# Bought a collet chuck



## jleiwig (Aug 7, 2009)

I just ordered the PSI collet chuck.  I decided on this after thinking about things for a while.  The best part is that it only really cost me 34 bucks after deducting the $10 off coupon and the proceeds from my two bottle stopper sales.  At least that's the story I'm going to give my wife! :biggrin:  Now I can finally drill on the lathe and turn some pens again!


----------



## rjwolfe3 (Aug 7, 2009)

I have the same chuck - you will like it!


----------



## jleiwig (Aug 7, 2009)

rjwolfe3 said:


> I have the same chuck - you will like it!


 
Thanks Rob, I decided that it would be the most useful to me right now rather than the scroll chuck....well that and the local Woodcraft was out of the nova scroll chuck special! :wink:


----------



## jleiwig (Aug 7, 2009)

So what sort of things can I do with a collet chuck besides pens? I already have a bottle stopper chuck.


----------



## rjwolfe3 (Aug 7, 2009)

I think you can use it for cartridge pens or so I have been told.


----------



## arjudy (Aug 8, 2009)

You can use the collet chuck to turn game calls with a home made pin chuck.
Check out the following youtube links.

http://www.youtube.com/watch?v=77URramTj44&feature=related
http://www.youtube.com/watch?v=iOE-w3dQ1sg&feature=related


----------



## rjwolfe3 (Aug 8, 2009)

Thank you Alan!


----------



## randyrls (Aug 8, 2009)

jleiwig said:


> The best part is that it only really cost me 34 bucks after deducting the $10 off coupon and the proceeds from my two bottle stopper sales.

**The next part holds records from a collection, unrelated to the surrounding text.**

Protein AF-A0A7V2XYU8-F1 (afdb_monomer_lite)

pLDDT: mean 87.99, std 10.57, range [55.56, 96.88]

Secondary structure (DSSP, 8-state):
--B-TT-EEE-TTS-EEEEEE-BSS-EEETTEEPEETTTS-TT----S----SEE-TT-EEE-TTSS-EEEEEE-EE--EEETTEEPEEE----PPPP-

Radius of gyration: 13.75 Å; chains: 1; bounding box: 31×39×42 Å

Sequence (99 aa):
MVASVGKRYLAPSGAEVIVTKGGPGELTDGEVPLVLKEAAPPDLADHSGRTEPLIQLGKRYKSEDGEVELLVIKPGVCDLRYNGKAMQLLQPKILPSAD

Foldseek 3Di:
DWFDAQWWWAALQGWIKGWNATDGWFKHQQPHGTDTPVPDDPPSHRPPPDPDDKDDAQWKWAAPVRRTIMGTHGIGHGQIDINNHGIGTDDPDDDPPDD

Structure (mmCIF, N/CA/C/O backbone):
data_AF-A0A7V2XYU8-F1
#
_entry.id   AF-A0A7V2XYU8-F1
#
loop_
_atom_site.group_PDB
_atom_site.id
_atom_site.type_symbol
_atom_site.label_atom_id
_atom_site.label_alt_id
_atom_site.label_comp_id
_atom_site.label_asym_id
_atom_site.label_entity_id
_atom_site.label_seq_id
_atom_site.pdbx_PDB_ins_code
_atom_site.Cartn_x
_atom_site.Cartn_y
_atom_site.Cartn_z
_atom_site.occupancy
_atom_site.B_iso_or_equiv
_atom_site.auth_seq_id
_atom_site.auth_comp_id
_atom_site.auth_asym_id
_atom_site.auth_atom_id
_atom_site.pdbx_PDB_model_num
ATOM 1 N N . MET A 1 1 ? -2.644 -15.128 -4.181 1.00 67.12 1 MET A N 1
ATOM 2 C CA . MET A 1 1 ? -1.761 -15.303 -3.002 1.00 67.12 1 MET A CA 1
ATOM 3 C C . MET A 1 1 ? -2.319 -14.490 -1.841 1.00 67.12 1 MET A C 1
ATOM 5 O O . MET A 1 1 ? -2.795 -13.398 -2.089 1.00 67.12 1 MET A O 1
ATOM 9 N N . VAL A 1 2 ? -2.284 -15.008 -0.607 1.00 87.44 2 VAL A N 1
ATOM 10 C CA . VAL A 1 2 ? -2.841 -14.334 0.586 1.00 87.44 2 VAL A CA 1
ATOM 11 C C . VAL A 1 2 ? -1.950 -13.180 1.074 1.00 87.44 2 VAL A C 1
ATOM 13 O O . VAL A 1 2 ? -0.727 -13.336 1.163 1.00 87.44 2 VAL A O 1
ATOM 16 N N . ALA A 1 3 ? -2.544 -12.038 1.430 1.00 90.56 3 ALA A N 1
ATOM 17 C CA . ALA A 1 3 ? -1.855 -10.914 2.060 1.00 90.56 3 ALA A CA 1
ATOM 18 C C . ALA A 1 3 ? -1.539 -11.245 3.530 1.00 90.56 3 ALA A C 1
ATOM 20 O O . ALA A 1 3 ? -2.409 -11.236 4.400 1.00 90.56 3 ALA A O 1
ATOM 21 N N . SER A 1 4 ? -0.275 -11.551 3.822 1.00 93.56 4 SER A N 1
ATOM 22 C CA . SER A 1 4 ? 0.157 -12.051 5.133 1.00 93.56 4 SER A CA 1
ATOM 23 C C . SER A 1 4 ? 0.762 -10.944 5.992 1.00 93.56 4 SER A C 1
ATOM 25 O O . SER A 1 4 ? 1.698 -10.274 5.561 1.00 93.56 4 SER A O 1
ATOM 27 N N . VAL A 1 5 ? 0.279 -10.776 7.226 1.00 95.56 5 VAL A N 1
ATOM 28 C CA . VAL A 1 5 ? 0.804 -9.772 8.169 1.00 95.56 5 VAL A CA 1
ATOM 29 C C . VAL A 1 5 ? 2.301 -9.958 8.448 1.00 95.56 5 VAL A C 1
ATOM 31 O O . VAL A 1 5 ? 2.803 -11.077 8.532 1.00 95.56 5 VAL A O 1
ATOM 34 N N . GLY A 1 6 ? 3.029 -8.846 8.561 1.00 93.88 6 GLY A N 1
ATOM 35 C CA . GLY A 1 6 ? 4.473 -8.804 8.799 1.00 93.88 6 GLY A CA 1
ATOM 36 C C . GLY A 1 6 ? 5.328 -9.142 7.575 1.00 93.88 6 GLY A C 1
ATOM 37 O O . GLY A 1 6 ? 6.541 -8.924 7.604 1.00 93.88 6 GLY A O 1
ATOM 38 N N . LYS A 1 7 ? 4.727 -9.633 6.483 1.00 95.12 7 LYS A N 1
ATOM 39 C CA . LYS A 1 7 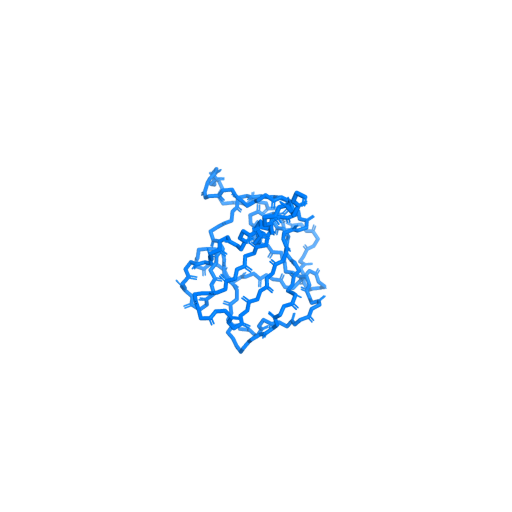? 5.450 -9.937 5.249 1.00 95.12 7 LYS A CA 1
ATOM 40 C C . LYS A 1 7 ? 5.673 -8.685 4.410 1.00 95.12 7 LYS A C 1
ATOM 42 O O . LYS A 1 7 ? 4.829 -7.787 4.341 1.00 95.12 7 LYS A O 1
ATOM 47 N N . ARG A 1 8 ? 6.851 -8.643 3.783 1.00 95.00 8 ARG A N 1
ATOM 48 C CA . ARG A 1 8 ? 7.268 -7.582 2.866 1.00 95.00 8 ARG A CA 1
ATOM 49 C C . ARG A 1 8 ? 6.999 -8.021 1.441 1.00 95.00 8 ARG A C 1
ATOM 51 O O . ARG A 1 8 ? 7.433 -9.099 1.037 1.00 95.00 8 ARG A O 1
ATOM 58 N N . TYR A 1 9 ? 6.317 -7.165 0.706 1.00 94.75 9 TYR A N 1
ATOM 59 C CA . TYR A 1 9 ? 5.975 -7.361 -0.686 1.00 94.75 9 TYR A CA 1
ATOM 60 C C . TYR A 1 9 ? 6.691 -6.310 -1.527 1.00 94.75 9 TYR A C 1
ATOM 62 O O . TYR A 1 9 ? 6.803 -5.147 -1.132 1.00 94.75 9 TYR A O 1
ATOM 70 N N . LEU A 1 10 ? 7.188 -6.747 -2.672 1.00 92.56 10 LEU A N 1
ATOM 71 C CA . LEU A 1 10 ? 7.906 -5.955 -3.650 1.00 92.56 10 LEU A CA 1
ATOM 72 C C . LEU A 1 10 ? 7.031 -5.856 -4.899 1.00 92.56 10 LEU A C 1
ATOM 74 O O . LEU A 1 10 ? 6.600 -6.870 -5.453 1.00 92.56 10 LEU A O 1
ATOM 78 N N . ALA A 1 11 ? 6.751 -4.628 -5.315 1.00 90.12 11 ALA A N 1
ATOM 79 C CA . ALA A 1 11 ? 6.137 -4.357 -6.601 1.00 90.12 11 ALA A CA 1
ATOM 80 C C . ALA A 1 11 ? 7.191 -4.505 -7.710 1.00 90.12 11 ALA A C 1
ATOM 82 O O . ALA A 1 11 ? 8.351 -4.140 -7.488 1.00 90.12 11 ALA A O 1
ATOM 83 N N . PRO A 1 12 ? 6.805 -4.972 -8.912 1.00 84.62 12 PRO A N 1
ATOM 84 C CA . PRO A 1 12 ? 7.702 -4.998 -10.072 1.00 84.62 12 PRO A CA 1
ATOM 85 C C . PRO A 1 12 ? 8.264 -3.609 -10.377 1.00 84.62 12 PRO A C 1
ATOM 87 O O . PRO A 1 12 ? 9.400 -3.482 -10.805 1.00 84.62 12 PRO A O 1
ATOM 90 N N . SER A 1 13 ? 7.503 -2.568 -10.055 1.00 82.44 13 SER A N 1
ATOM 91 C CA . SER A 1 13 ? 7.883 -1.172 -10.235 1.00 82.44 13 SER A CA 1
ATOM 92 C C . SER A 1 13 ? 8.852 -0.630 -9.159 1.00 82.44 13 SER A C 1
ATOM 94 O O . SER A 1 13 ? 9.095 0.570 -9.055 1.00 82.44 13 SER A O 1
ATOM 96 N N . GLY A 1 14 ? 9.396 -1.502 -8.300 1.00 84.56 14 GLY A N 1
ATOM 97 C CA . GLY A 1 14 ? 10.450 -1.182 -7.329 1.00 84.56 14 GLY A CA 1
ATOM 98 C C . GLY A 1 14 ? 9.980 -0.652 -5.969 1.00 84.56 14 GLY A C 1
ATOM 99 O O . GLY A 1 14 ? 10.812 -0.465 -5.074 1.00 84.56 14 GLY A O 1
ATOM 100 N N . ALA A 1 15 ? 8.674 -0.439 -5.791 1.00 91.69 15 ALA A N 1
ATOM 101 C CA . ALA A 1 15 ? 8.086 -0.054 -4.512 1.00 91.69 15 ALA A CA 1
ATOM 102 C C . ALA A 1 15 ? 8.046 -1.237 -3.527 1.00 91.69 15 ALA A C 1
ATOM 104 O O . ALA A 1 15 ? 7.807 -2.378 -3.922 1.00 91.69 15 ALA A O 1
ATOM 105 N N . GLU A 1 16 ? 8.235 -0.972 -2.232 1.00 94.50 16 GLU A N 1
ATOM 106 C CA . GLU A 1 16 ? 8.168 -2.003 -1.186 1.00 94.50 16 GLU A CA 1
ATOM 107 C C . GLU A 1 16 ? 7.154 -1.627 -0.115 1.00 94.50 16 GLU A C 1
ATOM 109 O O . GLU A 1 16 ? 7.123 -0.495 0.383 1.00 94.50 16 GLU A O 1
ATOM 114 N N . VAL A 1 17 ? 6.354 -2.613 0.282 1.00 95.69 17 VAL A N 1
ATOM 115 C CA . VAL A 1 17 ? 5.318 -2.470 1.303 1.00 95.69 17 VAL A CA 1
ATOM 116 C C . VAL A 1 17 ? 5.416 -3.595 2.324 1.00 95.69 17 VAL A C 1
ATOM 118 O O . VAL A 1 17 ? 5.800 -4.718 2.003 1.00 95.69 17 VAL A O 1
ATOM 121 N N . ILE A 1 18 ? 5.057 -3.306 3.570 1.00 96.88 18 ILE A N 1
ATOM 122 C CA . ILE A 1 18 ? 4.876 -4.311 4.618 1.00 96.88 18 ILE A CA 1
ATOM 123 C C . ILE A 1 18 ? 3.406 -4.364 5.010 1.00 96.88 18 ILE A C 1
ATOM 125 O O . ILE A 1 18 ? 2.787 -3.331 5.264 1.00 96.88 18 ILE A O 1
ATOM 129 N N . VAL A 1 19 ? 2.844 -5.567 5.062 1.00 96.75 19 VAL A N 1
ATOM 130 C CA . VAL A 1 19 ? 1.457 -5.761 5.489 1.00 96.75 19 VAL A CA 1
ATOM 131 C C . VAL A 1 19 ? 1.386 -5.612 7.006 1.00 96.75 19 VAL A C 1
ATOM 133 O O . VAL A 1 19 ? 2.035 -6.353 7.743 1.00 96.75 19 VAL A O 1
ATOM 136 N N . THR A 1 20 ? 0.598 -4.654 7.484 1.00 95.88 20 THR A N 1
ATOM 137 C CA . THR A 1 20 ? 0.366 -4.410 8.916 1.00 95.88 20 THR A CA 1
ATOM 138 C C . THR A 1 20 ? -0.908 -5.087 9.415 1.00 95.88 20 THR A C 1
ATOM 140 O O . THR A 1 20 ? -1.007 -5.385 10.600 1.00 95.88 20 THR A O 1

Justin;  The next thing you have to sneak past the inspectory general is a set of collets.  Try to get the metric ones from  Ebay seller 800watt.  His communication stinks, and you will not get ANY emails or other indication that he is doing anything, but a week or so later the collets will show up! 

Get the ER32 metric ones because they don't have any gaps in the clamping ranges.  Verify that these are the ones you need.  I know that the Beal collet chuck uses an ER32.

You can clamp bare pen mandrels into the collet chuck, closed end mandrels, and most any round cylinder.


----------



## arjudy (Aug 9, 2009)

jleiwig said:


> I just ordered the PSI collet chuck.



I just ordered one as well.:biggrin::biggrin::biggrin::biggrin::biggrin: I've been wanting to upgrade my Axeminster Jr. for a while. I can't wait till it arrives. I also made myself a 5/8" pin chuck this afternoon. That is what is used in the Youtube links in my post above. It turned (pun intended) out great.


----------



## jleiwig (Aug 10, 2009)

arjudy said:


> I just ordered one as well.:biggrin::biggrin::biggrin::biggrin::biggrin: I've been wanting to upgrade my Axeminster Jr. for a while. I can't wait till it arrives. I also made myself a 5/8" pin chuck this afternoon. That is what is used in the Youtube links in my post above. It turned (pun intended) out great.


 
Looks like a trip to the steel recycler is in my near future.  My collet chuck is scheduled to be delivered tomorrow.  Which is nice, because my wife has a meeting wednesday night, so I can play with it then!


----------



## jleiwig (Aug 10, 2009)

http://www.youtube.com/watch?v=Odu1cT3AwUE&NR=1

That is the specific video where he discusses his pin chuck.


----------



## arjudy (Aug 13, 2009)

Got mine today and am very impressed with the quality. Can't wait to start using it.:biggrin::biggrin::biggrin:


----------